*** Supplied entries Section Begins ***
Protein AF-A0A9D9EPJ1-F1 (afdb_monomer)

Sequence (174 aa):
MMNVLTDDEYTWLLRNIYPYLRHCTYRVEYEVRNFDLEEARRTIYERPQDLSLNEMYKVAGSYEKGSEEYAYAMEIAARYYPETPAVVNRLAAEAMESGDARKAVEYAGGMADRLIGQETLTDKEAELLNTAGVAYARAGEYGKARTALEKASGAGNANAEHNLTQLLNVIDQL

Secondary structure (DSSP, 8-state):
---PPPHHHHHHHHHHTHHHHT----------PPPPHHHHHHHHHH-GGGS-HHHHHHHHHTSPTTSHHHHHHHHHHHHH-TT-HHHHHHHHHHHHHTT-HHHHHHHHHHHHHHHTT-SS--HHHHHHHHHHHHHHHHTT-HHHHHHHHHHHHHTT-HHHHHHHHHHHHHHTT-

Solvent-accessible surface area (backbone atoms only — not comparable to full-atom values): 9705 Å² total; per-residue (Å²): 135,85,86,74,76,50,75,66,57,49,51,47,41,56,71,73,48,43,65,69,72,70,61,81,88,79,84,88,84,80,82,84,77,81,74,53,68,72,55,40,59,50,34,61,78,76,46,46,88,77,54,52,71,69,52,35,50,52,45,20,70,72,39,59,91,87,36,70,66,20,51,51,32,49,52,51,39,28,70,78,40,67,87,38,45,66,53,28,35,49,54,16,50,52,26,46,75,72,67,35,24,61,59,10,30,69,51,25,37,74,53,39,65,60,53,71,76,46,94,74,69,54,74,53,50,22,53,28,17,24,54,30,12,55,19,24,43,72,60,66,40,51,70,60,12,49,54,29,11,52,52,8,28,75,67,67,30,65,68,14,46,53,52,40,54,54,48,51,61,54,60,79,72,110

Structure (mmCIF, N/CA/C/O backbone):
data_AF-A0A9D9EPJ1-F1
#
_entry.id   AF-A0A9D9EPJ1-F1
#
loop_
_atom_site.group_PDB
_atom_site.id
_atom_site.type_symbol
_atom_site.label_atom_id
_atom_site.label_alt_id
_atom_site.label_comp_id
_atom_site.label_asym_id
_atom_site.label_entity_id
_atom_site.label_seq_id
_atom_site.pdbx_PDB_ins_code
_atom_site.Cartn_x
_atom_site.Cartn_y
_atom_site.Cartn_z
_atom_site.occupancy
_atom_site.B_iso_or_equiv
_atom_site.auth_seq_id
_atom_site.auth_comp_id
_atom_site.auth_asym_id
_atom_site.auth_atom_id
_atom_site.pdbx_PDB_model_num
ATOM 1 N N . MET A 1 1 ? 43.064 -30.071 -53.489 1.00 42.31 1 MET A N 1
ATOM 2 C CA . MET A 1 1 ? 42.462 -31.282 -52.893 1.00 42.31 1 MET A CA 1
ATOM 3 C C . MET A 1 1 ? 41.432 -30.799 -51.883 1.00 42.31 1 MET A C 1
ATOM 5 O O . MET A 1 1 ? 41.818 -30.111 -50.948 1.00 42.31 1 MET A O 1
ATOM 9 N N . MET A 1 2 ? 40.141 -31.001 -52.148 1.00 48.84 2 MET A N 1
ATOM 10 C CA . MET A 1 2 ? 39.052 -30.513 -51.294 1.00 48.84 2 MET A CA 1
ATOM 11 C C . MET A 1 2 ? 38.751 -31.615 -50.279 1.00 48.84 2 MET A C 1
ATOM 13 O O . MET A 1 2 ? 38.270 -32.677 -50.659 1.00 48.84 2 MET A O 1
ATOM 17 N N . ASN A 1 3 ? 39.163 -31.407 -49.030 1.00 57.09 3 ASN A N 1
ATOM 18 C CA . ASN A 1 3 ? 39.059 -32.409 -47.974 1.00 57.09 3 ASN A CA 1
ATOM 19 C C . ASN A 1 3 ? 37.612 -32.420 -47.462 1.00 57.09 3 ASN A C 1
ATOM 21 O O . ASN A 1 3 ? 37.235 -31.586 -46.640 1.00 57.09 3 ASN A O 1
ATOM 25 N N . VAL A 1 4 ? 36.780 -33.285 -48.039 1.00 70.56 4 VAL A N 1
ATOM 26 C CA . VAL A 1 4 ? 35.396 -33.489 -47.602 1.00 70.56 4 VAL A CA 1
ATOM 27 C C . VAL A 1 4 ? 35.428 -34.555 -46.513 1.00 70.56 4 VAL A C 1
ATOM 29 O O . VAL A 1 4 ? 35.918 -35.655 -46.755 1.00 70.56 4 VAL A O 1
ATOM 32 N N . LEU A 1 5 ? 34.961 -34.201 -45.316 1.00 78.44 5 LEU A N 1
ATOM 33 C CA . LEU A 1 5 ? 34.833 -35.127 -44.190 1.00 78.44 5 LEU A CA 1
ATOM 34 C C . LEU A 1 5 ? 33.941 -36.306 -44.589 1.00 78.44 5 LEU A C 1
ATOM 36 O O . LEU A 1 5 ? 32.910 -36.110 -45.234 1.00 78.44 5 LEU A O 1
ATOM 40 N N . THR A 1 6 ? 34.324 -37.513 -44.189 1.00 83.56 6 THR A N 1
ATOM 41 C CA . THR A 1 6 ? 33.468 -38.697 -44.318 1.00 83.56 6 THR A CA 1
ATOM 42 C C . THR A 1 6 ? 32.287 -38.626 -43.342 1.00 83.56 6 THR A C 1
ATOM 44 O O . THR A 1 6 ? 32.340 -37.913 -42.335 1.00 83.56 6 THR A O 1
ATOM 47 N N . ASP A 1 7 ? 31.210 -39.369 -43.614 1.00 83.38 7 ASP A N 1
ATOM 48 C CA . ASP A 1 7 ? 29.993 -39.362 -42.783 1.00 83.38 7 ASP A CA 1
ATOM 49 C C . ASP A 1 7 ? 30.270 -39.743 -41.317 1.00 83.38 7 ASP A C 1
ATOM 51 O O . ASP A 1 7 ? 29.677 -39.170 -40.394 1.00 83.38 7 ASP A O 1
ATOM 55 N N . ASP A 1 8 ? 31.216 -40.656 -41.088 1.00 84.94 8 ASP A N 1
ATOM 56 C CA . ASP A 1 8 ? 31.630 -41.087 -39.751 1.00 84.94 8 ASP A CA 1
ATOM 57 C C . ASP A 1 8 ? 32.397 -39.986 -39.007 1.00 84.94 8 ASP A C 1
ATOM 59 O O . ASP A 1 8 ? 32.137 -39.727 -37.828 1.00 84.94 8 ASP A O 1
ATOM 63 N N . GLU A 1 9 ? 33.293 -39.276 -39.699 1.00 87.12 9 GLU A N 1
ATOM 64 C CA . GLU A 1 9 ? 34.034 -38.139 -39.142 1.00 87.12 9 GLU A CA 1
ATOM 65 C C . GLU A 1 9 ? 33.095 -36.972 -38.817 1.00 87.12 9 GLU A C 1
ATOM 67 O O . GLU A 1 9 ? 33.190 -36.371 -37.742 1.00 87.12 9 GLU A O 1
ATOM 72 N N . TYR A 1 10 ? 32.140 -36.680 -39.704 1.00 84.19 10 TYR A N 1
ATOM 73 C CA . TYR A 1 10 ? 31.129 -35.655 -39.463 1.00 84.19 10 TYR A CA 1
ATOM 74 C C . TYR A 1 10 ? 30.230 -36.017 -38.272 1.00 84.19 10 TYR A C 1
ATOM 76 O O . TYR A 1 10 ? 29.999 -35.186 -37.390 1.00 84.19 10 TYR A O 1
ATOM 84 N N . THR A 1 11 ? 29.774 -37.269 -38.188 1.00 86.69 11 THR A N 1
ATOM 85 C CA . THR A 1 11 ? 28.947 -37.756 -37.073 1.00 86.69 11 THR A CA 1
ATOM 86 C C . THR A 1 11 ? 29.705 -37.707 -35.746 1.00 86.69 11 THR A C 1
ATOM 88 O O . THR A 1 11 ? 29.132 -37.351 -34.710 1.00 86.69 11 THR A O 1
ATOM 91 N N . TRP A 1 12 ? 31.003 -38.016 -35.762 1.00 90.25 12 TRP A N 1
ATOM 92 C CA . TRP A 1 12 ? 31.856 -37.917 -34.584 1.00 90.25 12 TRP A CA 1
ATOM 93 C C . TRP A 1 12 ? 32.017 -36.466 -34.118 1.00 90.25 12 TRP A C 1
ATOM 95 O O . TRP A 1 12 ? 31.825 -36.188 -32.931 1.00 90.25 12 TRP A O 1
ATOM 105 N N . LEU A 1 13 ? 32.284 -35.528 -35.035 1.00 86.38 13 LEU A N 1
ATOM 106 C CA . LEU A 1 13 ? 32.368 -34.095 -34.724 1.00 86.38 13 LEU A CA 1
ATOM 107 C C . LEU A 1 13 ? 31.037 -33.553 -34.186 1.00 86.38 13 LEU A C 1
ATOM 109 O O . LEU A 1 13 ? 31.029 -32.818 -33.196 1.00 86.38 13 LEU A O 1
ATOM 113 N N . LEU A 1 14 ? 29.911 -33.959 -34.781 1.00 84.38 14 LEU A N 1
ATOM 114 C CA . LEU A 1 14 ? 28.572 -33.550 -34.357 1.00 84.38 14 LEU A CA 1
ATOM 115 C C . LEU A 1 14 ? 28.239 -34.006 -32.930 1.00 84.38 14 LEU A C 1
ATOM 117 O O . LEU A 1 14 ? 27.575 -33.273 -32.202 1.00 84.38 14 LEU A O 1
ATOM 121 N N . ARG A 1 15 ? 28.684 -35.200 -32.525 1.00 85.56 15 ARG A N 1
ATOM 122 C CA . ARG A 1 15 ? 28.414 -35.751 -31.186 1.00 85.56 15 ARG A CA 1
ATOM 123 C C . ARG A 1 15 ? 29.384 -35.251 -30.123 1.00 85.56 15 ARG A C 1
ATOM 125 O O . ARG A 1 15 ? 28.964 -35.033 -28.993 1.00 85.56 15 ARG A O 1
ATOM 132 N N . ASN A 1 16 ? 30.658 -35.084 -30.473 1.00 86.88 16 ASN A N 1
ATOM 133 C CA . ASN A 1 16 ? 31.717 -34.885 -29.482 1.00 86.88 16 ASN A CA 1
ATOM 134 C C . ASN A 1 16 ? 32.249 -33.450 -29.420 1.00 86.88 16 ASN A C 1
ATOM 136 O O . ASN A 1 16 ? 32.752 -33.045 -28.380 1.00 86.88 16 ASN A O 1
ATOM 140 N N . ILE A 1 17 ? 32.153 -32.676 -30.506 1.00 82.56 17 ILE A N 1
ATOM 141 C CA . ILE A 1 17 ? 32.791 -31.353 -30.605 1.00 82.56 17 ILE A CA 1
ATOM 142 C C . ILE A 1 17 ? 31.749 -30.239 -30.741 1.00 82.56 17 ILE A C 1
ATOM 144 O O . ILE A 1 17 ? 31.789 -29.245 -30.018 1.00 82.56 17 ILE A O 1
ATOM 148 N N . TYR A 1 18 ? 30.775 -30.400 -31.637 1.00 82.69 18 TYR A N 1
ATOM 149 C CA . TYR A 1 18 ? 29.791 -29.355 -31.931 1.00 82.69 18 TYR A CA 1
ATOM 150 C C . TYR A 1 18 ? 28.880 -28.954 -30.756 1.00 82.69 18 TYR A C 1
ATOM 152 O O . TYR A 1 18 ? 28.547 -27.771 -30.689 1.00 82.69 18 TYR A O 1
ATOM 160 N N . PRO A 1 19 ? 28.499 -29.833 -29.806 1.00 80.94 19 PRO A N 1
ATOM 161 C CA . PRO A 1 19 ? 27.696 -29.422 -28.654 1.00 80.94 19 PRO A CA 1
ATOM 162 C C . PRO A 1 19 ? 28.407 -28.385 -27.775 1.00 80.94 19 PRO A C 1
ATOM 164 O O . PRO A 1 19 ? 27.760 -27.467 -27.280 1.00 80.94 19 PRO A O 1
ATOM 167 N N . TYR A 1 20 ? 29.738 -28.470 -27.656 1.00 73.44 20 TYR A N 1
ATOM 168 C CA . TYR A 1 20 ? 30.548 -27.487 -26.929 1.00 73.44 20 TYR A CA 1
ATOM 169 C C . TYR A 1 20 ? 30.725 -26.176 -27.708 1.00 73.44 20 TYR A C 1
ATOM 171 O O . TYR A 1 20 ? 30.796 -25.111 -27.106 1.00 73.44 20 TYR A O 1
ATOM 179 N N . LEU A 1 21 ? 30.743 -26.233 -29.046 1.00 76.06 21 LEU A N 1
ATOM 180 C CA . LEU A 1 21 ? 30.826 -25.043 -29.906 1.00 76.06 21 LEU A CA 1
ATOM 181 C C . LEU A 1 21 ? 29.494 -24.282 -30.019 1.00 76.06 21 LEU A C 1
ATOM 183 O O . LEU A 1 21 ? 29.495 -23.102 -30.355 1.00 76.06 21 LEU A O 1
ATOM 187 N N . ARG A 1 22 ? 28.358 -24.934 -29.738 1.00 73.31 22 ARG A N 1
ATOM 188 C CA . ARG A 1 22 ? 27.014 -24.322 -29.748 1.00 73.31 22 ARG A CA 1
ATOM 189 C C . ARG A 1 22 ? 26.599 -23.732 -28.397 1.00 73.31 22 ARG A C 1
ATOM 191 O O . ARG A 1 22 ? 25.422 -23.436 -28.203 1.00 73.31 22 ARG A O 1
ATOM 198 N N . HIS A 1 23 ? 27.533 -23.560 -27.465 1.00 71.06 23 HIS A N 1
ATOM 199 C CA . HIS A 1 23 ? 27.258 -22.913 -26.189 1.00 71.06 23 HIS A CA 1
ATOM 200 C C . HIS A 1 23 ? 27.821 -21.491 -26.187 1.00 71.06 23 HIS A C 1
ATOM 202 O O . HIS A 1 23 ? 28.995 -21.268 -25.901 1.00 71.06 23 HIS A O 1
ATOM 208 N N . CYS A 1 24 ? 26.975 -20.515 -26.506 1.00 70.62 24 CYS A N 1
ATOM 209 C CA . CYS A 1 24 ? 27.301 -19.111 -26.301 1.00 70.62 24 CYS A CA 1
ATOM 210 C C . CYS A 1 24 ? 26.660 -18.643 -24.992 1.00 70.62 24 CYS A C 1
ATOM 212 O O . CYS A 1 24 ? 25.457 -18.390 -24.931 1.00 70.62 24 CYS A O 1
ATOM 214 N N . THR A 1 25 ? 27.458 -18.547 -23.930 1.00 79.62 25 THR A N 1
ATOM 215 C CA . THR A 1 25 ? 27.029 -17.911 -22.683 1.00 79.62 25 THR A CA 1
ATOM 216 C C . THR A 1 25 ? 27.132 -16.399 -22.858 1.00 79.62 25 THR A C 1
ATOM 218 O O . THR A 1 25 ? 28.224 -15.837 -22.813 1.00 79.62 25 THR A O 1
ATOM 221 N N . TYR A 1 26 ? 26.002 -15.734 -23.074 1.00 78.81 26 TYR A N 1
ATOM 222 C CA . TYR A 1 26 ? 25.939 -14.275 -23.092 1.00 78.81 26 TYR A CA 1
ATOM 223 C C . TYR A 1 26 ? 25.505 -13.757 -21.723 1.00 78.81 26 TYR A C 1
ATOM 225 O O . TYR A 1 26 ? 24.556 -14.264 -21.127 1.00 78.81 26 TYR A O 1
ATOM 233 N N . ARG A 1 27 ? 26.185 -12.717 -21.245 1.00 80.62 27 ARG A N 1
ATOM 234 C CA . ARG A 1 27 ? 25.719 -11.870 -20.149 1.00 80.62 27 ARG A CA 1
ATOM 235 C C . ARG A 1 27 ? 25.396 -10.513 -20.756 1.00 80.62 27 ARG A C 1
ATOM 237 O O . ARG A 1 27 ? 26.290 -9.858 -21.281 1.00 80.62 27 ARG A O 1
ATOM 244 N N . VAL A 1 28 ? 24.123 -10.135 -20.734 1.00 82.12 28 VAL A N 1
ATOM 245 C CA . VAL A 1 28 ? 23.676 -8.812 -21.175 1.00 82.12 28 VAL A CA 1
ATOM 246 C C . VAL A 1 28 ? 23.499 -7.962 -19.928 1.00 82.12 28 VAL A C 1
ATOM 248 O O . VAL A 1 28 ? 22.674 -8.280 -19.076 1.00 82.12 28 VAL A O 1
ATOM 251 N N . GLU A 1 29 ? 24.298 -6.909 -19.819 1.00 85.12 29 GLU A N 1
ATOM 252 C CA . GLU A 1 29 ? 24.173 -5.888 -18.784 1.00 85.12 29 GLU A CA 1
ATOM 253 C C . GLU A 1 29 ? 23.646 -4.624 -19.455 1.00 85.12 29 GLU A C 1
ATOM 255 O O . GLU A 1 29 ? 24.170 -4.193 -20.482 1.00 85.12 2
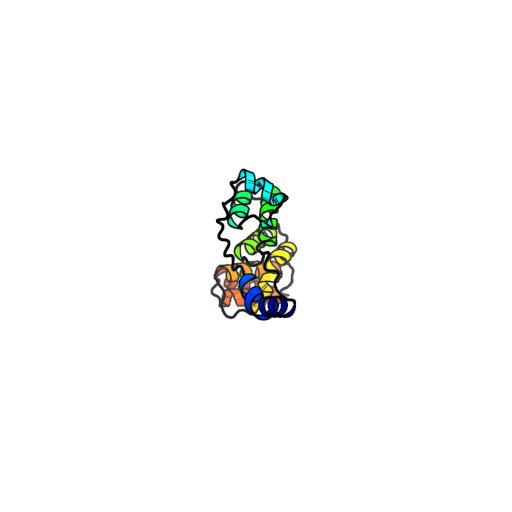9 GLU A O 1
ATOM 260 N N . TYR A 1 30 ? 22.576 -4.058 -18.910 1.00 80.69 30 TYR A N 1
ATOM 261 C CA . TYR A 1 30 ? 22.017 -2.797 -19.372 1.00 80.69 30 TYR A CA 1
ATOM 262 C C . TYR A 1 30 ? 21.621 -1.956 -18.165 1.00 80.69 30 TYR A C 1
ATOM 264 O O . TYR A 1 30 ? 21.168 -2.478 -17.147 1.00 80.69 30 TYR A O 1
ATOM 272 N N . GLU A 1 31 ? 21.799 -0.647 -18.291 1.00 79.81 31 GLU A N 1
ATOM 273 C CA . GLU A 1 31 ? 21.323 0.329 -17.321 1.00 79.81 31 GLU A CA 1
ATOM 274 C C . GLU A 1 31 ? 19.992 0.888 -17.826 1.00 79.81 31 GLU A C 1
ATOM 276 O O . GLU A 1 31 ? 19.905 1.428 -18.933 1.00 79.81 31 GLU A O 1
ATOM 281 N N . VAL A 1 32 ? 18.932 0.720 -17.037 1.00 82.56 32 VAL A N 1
*** Supplied entries Section Ends ***
To do.
The required output is every line above from the one with "ATOM 106 C CA" down to the one with "ATOM 115 C C", restated word for word, ends included.

Written solution.
ATOM 106 C CA . LEU A 1 13 ? 32.368 -34.095 -34.724 1.00 86.38 13 LEU A CA 1
ATOM 107 C C . LEU A 1 13 ? 31.037 -33.553 -34.186 1.00 86.38 13 LEU A C 1
ATOM 109 O O . LEU A 1 13 ? 31.029 -32.818 -33.196 1.00 86.38 13 LEU A O 1
ATOM 113 N N . LEU A 1 14 ? 29.911 -33.959 -34.781 1.00 84.38 14 LEU A N 1
ATOM 114 C CA . LEU A 1 14 ? 28.572 -33.550 -34.357 1.00 84.38 14 LEU A CA 1
ATOM 115 C C . LEU A 1 14 ? 28.239 -34.006 -32.930 1.00 84.38 14 LEU A C 1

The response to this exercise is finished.